Material provided section start
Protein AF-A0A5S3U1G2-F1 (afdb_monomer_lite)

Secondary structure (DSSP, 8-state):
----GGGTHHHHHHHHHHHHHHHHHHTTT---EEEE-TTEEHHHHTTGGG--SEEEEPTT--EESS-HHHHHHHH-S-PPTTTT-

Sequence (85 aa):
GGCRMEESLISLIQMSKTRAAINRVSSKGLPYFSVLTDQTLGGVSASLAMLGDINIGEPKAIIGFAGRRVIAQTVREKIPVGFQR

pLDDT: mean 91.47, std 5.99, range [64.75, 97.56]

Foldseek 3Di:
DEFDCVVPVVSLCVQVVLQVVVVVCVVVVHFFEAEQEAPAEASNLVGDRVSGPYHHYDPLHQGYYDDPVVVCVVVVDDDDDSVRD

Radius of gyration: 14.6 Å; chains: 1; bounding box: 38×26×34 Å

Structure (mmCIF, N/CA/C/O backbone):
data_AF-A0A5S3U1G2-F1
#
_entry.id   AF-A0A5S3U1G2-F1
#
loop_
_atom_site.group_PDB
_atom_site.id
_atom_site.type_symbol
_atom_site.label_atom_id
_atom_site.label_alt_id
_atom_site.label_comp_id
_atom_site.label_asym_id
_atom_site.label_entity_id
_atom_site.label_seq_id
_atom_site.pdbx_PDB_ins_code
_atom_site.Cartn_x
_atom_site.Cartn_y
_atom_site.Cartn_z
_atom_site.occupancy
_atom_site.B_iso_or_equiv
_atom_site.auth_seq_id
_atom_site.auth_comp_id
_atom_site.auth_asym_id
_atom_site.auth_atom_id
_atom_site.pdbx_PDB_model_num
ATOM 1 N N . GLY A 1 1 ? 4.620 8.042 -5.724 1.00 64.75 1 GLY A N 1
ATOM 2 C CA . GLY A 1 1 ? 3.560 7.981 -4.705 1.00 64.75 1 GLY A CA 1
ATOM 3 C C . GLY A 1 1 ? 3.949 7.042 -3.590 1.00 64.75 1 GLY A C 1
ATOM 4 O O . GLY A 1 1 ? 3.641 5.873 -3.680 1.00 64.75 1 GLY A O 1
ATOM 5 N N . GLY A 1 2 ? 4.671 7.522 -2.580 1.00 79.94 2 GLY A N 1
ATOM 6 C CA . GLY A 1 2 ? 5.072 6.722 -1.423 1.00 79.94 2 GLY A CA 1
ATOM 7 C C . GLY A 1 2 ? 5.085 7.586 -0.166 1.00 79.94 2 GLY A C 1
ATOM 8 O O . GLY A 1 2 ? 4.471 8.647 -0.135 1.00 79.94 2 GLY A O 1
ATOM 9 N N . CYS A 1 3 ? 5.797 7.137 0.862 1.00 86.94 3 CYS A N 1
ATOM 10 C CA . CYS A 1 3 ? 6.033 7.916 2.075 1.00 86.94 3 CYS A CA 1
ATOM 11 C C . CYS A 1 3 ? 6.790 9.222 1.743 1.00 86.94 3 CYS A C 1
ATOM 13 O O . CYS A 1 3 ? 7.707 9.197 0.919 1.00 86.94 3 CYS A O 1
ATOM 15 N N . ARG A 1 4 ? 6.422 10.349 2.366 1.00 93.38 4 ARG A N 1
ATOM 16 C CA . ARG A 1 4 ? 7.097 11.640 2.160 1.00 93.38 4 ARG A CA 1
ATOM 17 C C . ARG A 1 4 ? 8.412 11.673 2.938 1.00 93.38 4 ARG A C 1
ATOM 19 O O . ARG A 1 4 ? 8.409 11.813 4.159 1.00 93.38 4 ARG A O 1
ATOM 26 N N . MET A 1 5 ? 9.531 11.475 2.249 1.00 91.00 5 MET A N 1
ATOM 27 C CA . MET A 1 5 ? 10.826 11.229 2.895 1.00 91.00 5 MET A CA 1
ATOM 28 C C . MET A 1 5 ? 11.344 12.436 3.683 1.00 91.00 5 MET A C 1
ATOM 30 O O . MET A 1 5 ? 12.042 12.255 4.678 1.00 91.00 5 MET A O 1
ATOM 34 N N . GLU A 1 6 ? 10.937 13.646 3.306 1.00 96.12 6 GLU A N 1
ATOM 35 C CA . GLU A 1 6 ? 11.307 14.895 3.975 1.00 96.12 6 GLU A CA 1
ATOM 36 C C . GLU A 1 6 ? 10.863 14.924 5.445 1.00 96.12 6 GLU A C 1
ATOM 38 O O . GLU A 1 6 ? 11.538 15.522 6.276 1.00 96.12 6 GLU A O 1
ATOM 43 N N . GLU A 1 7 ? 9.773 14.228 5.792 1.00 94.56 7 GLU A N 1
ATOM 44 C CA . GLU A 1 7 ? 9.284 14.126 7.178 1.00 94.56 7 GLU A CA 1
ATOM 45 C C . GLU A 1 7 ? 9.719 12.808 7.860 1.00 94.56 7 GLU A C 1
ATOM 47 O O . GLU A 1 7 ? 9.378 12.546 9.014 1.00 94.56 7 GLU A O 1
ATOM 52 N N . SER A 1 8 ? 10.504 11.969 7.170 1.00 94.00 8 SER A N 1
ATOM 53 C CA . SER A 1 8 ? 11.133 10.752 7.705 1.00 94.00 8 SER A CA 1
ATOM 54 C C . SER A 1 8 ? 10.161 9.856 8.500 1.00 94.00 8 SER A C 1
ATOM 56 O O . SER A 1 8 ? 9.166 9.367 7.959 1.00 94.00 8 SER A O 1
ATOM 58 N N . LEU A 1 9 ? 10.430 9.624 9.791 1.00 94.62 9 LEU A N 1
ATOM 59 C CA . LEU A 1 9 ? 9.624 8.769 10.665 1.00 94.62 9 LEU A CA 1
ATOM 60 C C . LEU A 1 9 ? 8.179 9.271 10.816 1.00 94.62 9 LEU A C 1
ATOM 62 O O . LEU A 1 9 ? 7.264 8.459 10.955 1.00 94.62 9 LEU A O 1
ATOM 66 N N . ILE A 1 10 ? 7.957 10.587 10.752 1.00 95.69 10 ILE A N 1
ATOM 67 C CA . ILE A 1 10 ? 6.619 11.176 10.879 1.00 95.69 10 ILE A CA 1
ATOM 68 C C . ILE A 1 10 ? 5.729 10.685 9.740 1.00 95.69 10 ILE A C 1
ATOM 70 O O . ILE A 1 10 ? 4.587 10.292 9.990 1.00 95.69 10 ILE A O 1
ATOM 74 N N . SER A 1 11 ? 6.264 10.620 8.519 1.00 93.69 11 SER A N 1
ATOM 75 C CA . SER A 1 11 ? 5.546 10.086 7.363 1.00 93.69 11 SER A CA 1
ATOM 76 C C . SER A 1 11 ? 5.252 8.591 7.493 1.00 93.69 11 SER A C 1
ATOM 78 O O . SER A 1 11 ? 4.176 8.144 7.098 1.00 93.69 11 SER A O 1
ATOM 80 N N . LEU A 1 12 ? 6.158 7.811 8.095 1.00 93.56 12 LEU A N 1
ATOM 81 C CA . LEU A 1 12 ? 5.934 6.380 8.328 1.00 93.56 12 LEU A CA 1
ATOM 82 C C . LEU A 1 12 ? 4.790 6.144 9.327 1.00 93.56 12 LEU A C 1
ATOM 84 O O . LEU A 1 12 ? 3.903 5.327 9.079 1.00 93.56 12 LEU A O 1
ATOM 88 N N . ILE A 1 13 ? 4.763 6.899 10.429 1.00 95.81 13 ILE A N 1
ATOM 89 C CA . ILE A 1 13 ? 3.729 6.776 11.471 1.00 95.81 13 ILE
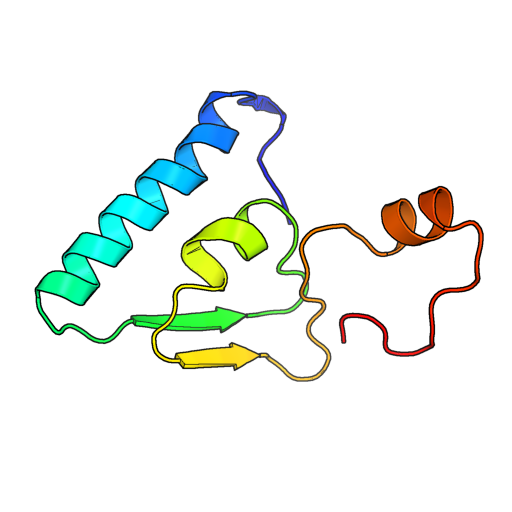 A CA 1
ATOM 90 C C . ILE A 1 13 ? 2.327 7.104 10.930 1.00 95.81 13 ILE A C 1
ATOM 92 O O . ILE A 1 13 ? 1.330 6.598 11.459 1.00 95.81 13 ILE A O 1
ATOM 96 N N . GLN A 1 14 ? 2.217 7.877 9.840 1.00 95.00 14 GLN A N 1
ATOM 97 C CA . GLN A 1 14 ? 0.922 8.152 9.209 1.00 95.00 14 GLN A CA 1
ATOM 98 C C . GLN A 1 14 ? 0.185 6.870 8.815 1.00 95.00 14 GLN A C 1
ATOM 100 O O . GLN A 1 14 ? -1.033 6.827 8.952 1.00 95.00 14 GLN A O 1
ATOM 105 N N . MET A 1 15 ? 0.901 5.816 8.411 1.00 94.00 15 MET A N 1
ATOM 106 C CA . MET A 1 15 ? 0.306 4.525 8.051 1.00 94.00 15 MET A CA 1
ATOM 107 C C . MET A 1 15 ? -0.439 3.888 9.231 1.00 94.00 15 MET A C 1
ATOM 109 O O . MET A 1 15 ? -1.574 3.432 9.091 1.00 94.00 15 MET A O 1
ATOM 113 N N . SER A 1 16 ? 0.176 3.894 10.415 1.00 94.50 16 SER A N 1
ATOM 114 C CA . SER A 1 16 ? -0.448 3.384 11.639 1.00 94.50 16 SER A CA 1
ATOM 115 C C . SER A 1 16 ? -1.631 4.253 12.063 1.00 94.50 16 SER A C 1
ATOM 117 O O . SER A 1 16 ? -2.675 3.733 12.460 1.00 94.50 16 SER A O 1
ATOM 119 N N . LYS A 1 17 ? -1.499 5.580 11.935 1.00 96.19 17 LYS A N 1
ATOM 120 C CA . LYS A 1 17 ? -2.562 6.532 12.280 1.00 96.19 17 LYS A CA 1
ATOM 121 C C . LYS A 1 17 ? -3.801 6.345 11.400 1.00 96.19 17 LYS A C 1
ATOM 123 O O . LYS A 1 17 ? -4.912 6.273 11.925 1.00 96.19 17 LYS A O 1
ATOM 128 N N . THR A 1 18 ? -3.627 6.257 10.082 1.00 95.31 18 THR A N 1
ATOM 129 C CA . THR A 1 18 ? -4.743 6.086 9.139 1.00 95.31 18 THR A CA 1
ATOM 130 C C . THR A 1 18 ? -5.391 4.715 9.286 1.00 95.31 18 THR A C 1
ATOM 132 O O . THR A 1 18 ? -
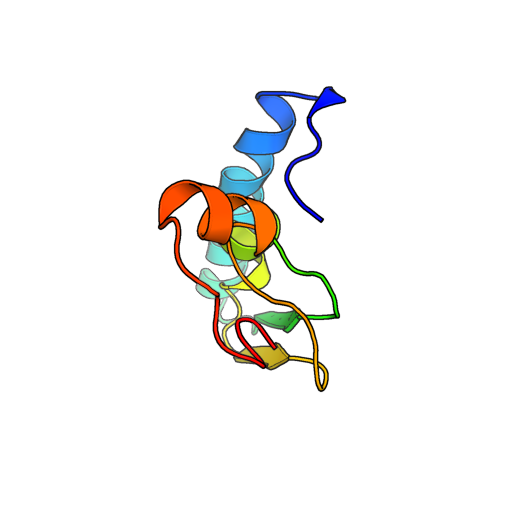6.616 4.639 9.338 1.00 95.31 18 THR A O 1
ATOM 135 N N . ARG A 1 19 ? -4.608 3.645 9.487 1.00 94.25 19 ARG A N 1
ATOM 136 C CA . ARG A 1 19 ? -5.139 2.310 9.809 1.00 94.25 19 ARG A CA 1
ATOM 137 C C . ARG A 1 19 ? -6.001 2.322 11.074 1.00 94.25 19 ARG A C 1
ATOM 139 O O . ARG A 1 19 ? -7.102 1.779 11.072 1.00 94.25 19 ARG A O 1
ATOM 146 N N . ALA A 1 20 ? -5.534 2.965 12.144 1.00 96.44 20 ALA A N 1
ATOM 147 C CA . ALA A 1 20 ? -6.308 3.083 13.379 1.00 96.44 20 ALA A CA 1
ATOM 148 C C . ALA A 1 20 ? -7.617 3.867 13.175 1.00 96.44 20 ALA A C 1
ATOM 150 O O . ALA A 1 20 ? -8.628 3.541 13.792 1.00 96.44 20 ALA A O 1
ATOM 151 N N . ALA A 1 21 ? -7.621 4.883 12.307 1.00 96.50 21 ALA A N 1
ATOM 152 C CA . ALA A 1 21 ? -8.833 5.618 11.958 1.00 96.50 21 ALA A CA 1
ATOM 153 C C . ALA A 1 21 ? -9.828 4.754 11.166 1.00 96.50 21 ALA A C 1
ATOM 155 O O . ALA A 1 21 ? -11.001 4.718 11.528 1.00 96.50 21 ALA A O 1
ATOM 156 N N . ILE A 1 22 ? -9.365 4.008 10.158 1.00 96.19 22 ILE A N 1
ATOM 157 C CA . ILE A 1 22 ? -10.212 3.102 9.363 1.00 96.19 22 ILE A CA 1
ATOM 158 C C . ILE A 1 22 ? -10.822 2.010 10.245 1.00 96.19 22 ILE A C 1
ATOM 160 O O . ILE A 1 22 ? -12.017 1.748 10.152 1.00 96.19 22 ILE A O 1
ATOM 164 N N . ASN A 1 23 ? -10.062 1.455 11.193 1.00 96.00 23 ASN A N 1
ATOM 165 C CA . ASN A 1 23 ? -10.608 0.496 12.158 1.00 96.00 23 ASN A CA 1
ATOM 166 C C . ASN A 1 23 ? -11.775 1.075 12.976 1.00 96.00 23 ASN A C 1
ATOM 168 O O . ASN A 1 23 ? -12.719 0.353 13.280 1.00 96.00 23 ASN A O 1
ATOM 172 N N . ARG A 1 24 ? -11.750 2.375 13.311 1.00 97.12 24 ARG A N 1
ATOM 173 C CA . ARG A 1 24 ? -12.874 3.045 13.997 1.00 97.12 24 ARG A CA 1
ATOM 174 C C . ARG A 1 24 ? -14.084 3.268 13.087 1.00 97.12 24 ARG A C 1
ATOM 176 O O . ARG A 1 24 ? -15.203 3.350 13.586 1.00 97.12 24 ARG A O 1
ATOM 183 N N . VAL A 1 25 ? -13.867 3.424 11.781 1.00 96.50 25 VAL A N 1
ATOM 184 C CA . VAL A 1 25 ? -14.942 3.499 10.776 1.00 96.50 25 VAL A CA 1
ATOM 185 C C . VAL A 1 25 ? -15.604 2.125 10.644 1.00 96.50 25 VAL A C 1
ATOM 187 O O . VAL A 1 25 ? -16.815 2.012 10.824 1.00 96.50 25 VAL A O 1
ATOM 190 N N . SER A 1 26 ? -14.793 1.078 10.483 1.00 95.75 26 SER A N 1
ATOM 191 C CA . SER A 1 26 ? -15.241 -0.316 10.410 1.00 95.75 26 SER A CA 1
ATOM 192 C C . SER A 1 26 ? -15.989 -0.755 11.677 1.00 95.75 26 SER A C 1
ATOM 194 O O . SER A 1 26 ? -17.076 -1.320 11.585 1.00 95.75 26 SER A O 1
ATOM 196 N N . SER A 1 27 ? -15.508 -0.394 12.876 1.00 96.50 27 SER A N 1
ATOM 197 C CA . SER A 1 27 ? -16.192 -0.725 14.139 1.00 96.50 27 SER A CA 1
ATOM 198 C C . SER A 1 27 ? -17.572 -0.077 14.293 1.00 96.50 27 SER A C 1
ATOM 200 O O . SER A 1 27 ? -18.348 -0.486 15.151 1.00 96.50 27 SER A O 1
ATOM 202 N N . LYS A 1 28 ? -17.870 0.966 13.510 1.00 97.56 28 LYS A N 1
ATOM 203 C CA . LYS A 1 28 ? -19.183 1.624 13.464 1.00 97.56 28 LYS A CA 1
ATOM 204 C C . LYS A 1 28 ? -20.084 1.070 12.353 1.00 97.56 28 LYS A C 1
ATOM 206 O O . LYS A 1 28 ? -21.176 1.593 12.165 1.00 97.56 28 LYS A O 1
ATOM 211 N N . GLY A 1 29 ? -19.631 0.056 11.612 1.00 95.75 29 GLY A N 1
ATOM 212 C CA . GLY A 1 29 ? -20.355 -0.514 10.475 1.00 95.75 29 GLY A CA 1
ATOM 213 C C . GLY A 1 29 ? -20.496 0.449 9.295 1.00 95.75 29 GLY A C 1
ATOM 214 O O . GLY A 1 29 ? -21.416 0.299 8.495 1.00 95.75 29 GLY A O 1
ATOM 215 N N . LEU A 1 30 ? -19.632 1.466 9.203 1.00 97.38 30 LEU A N 1
ATOM 216 C CA . LEU A 1 30 ? -19.647 2.416 8.095 1.00 97.38 30 LEU A CA 1
ATOM 217 C C . LEU A 1 30 ? -18.787 1.883 6.944 1.00 97.38 30 LEU A C 1
ATOM 219 O O . LEU A 1 30 ? -17.655 1.472 7.201 1.00 97.38 30 LEU A O 1
ATOM 223 N N . PRO A 1 31 ? -19.282 1.924 5.695 1.00 96.25 31 PRO A N 1
ATOM 224 C CA . PRO A 1 31 ? -18.536 1.416 4.557 1.00 96.25 31 PRO A CA 1
ATOM 225 C C . PRO A 1 31 ? -17.380 2.348 4.183 1.00 96.25 31 PRO A C 1
ATOM 227 O O . PRO A 1 31 ? -17.527 3.574 4.141 1.00 96.25 31 PRO A O 1
ATOM 230 N N . TYR A 1 32 ? -16.241 1.754 3.852 1.00 97.31 32 TYR A N 1
ATOM 231 C CA . TYR A 1 32 ? -15.052 2.423 3.353 1.00 97.31 32 TYR A CA 1
ATOM 232 C C . TYR A 1 32 ? -14.681 1.882 1.968 1.00 97.31 32 TYR A C 1
ATOM 234 O O . TYR A 1 32 ? -14.261 0.737 1.807 1.00 97.31 32 TYR A O 1
ATOM 242 N N . PHE A 1 33 ? -14.816 2.735 0.955 1.00 97.06 33 PHE A N 1
ATOM 243 C CA . PHE A 1 33 ? -14.436 2.430 -0.423 1.00 97.06 33 PHE A CA 1
ATOM 244 C C . PHE A 1 33 ? -13.077 3.057 -0.725 1.00 97.06 33 PHE A C 1
ATOM 246 O O . PHE A 1 33 ? -12.893 4.263 -0.550 1.00 97.06 33 PHE A O 1
ATOM 253 N N . SER A 1 34 ? -12.134 2.247 -1.197 1.00 96.69 34 SER A N 1
ATOM 254 C CA . SER A 1 34 ? -10.817 2.717 -1.617 1.00 96.69 34 SER A CA 1
ATOM 255 C C . SER A 1 34 ? -10.750 2.767 -3.135 1.00 96.69 34 SER A C 1
ATOM 257 O O . SER A 1 34 ? -10.942 1.749 -3.798 1.00 96.69 34 SER A O 1
ATOM 259 N N . VAL A 1 35 ? -10.469 3.942 -3.693 1.00 96.06 35 VAL A N 1
ATOM 260 C CA . VAL A 1 35 ? -10.272 4.115 -5.136 1.00 96.06 35 VAL A CA 1
ATOM 261 C C . VAL A 1 35 ? -8.781 4.269 -5.411 1.00 96.06 35 VAL A C 1
ATOM 263 O O . VAL A 1 35 ? -8.147 5.239 -5.000 1.00 96.06 35 VAL A O 1
ATOM 266 N N . LEU A 1 36 ? -8.229 3.270 -6.085 1.00 95.12 36 LEU A N 1
ATOM 267 C CA . LEU A 1 36 ? -6.830 3.124 -6.444 1.00 95.12 36 LEU A CA 1
ATOM 268 C C . LEU A 1 36 ? -6.629 3.706 -7.842 1.00 95.12 36 LEU A C 1
ATOM 270 O O . LEU A 1 36 ? -6.892 3.054 -8.855 1.00 95.12 36 LEU A O 1
ATOM 274 N N . THR A 1 37 ? -6.177 4.953 -7.880 1.00 93.56 37 THR A N 1
ATOM 275 C CA . THR A 1 37 ? -5.826 5.643 -9.122 1.00 93.56 37 THR A CA 1
ATOM 276 C C . THR A 1 37 ? -4.392 5.316 -9.535 1.00 93.56 37 THR A C 1
ATOM 278 O O . THR A 1 37 ? -3.626 4.699 -8.773 1.00 93.56 37 THR A O 1
ATOM 281 N N . ASP A 1 38 ? -4.026 5.697 -10.763 1.00 91.00 38 ASP A N 1
ATOM 282 C CA . ASP A 1 38 ? -2.689 5.426 -11.289 1.00 91.00 38 ASP A CA 1
ATOM 283 C C . ASP A 1 38 ? -1.587 5.960 -10.358 1.00 91.00 38 ASP A C 1
ATOM 285 O O . ASP A 1 38 ? -1.589 7.115 -9.933 1.00 91.00 38 ASP A O 1
ATOM 289 N N . GLN A 1 39 ? -0.622 5.085 -10.064 1.00 88.19 39 GLN A N 1
ATOM 290 C CA . GLN A 1 39 ? 0.484 5.27
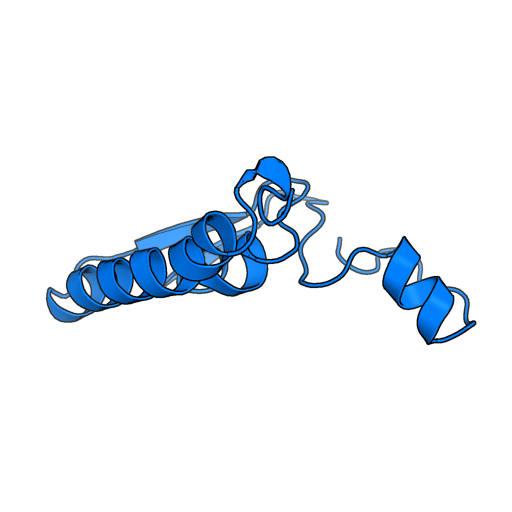0 -9.119 1.00 88.19 39 GLN A CA 1
ATOM 291 C C . GLN A 1 39 ? 0.135 5.225 -7.622 1.00 88.19 39 GLN A C 1
ATOM 293 O O . GLN A 1 39 ? 0.667 6.005 -6.819 1.00 88.19 39 GLN A O 1
ATOM 298 N N . THR A 1 40 ? -0.632 4.221 -7.203 1.00 93.44 40 THR A N 1
ATOM 299 C CA . THR A 1 40 ? -0.795 3.898 -5.779 1.00 93.44 40 THR A CA 1
ATOM 300 C C . THR A 1 40 ? 0.305 2.942 -5.305 1.00 93.44 40 THR A C 1
ATOM 302 O O . THR A 1 40 ? 0.155 1.719 -5.352 1.00 93.44 40 THR A O 1
ATOM 305 N N . LEU A 1 41 ? 1.431 3.499 -4.839 1.00 93.12 41 LEU A N 1
ATOM 306 C CA . LEU A 1 41 ? 2.606 2.725 -4.426 1.00 93.12 41 LEU A CA 1
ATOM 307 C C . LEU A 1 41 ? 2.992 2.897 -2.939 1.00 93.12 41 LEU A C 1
Material provided section end
Your answer must be the lines above from the one containing "ATOM 13 O O" to the one containing "ATOM 34 N N", both included, restated word for word.

ATOM 13 O O . CYS A 1 3 ? 7.707 9.197 0.919 1.00 86.94 3 CYS A O 1
ATOM 15 N N . ARG A 1 4 ? 6.422 10.349 2.366 1.00 93.38 4 ARG A N 1
ATOM 16 C CA . ARG A 1 4 ? 7.097 11.640 2.160 1.00 93.38 4 ARG A CA 1
ATOM 17 C C . ARG A 1 4 ? 8.412 11.673 2.938 1.00 93.38 4 ARG A C 1
ATOM 19 O O . ARG A 1 4 ? 8.409 11.813 4.159 1.00 93.38 4 ARG A O 1
ATOM 26 N N . MET A 1 5 ? 9.531 11.475 2.249 1.00 91.00 5 MET A N 1
ATOM 27 C CA . MET A 1 5 ? 10.826 11.229 2.895 1.00 91.00 5 MET A CA 1
ATOM 28 C C . MET A 1 5 ? 11.344 12.436 3.683 1.00 91.00 5 MET A C 1
ATOM 30 O O . MET A 1 5 ? 12.042 12.255 4.678 1.00 91.00 5 MET A O 1
ATOM 34 N N . GLU A 1 6 ? 10.937 13.646 3.306 1.00 96.12 6 GLU A N 1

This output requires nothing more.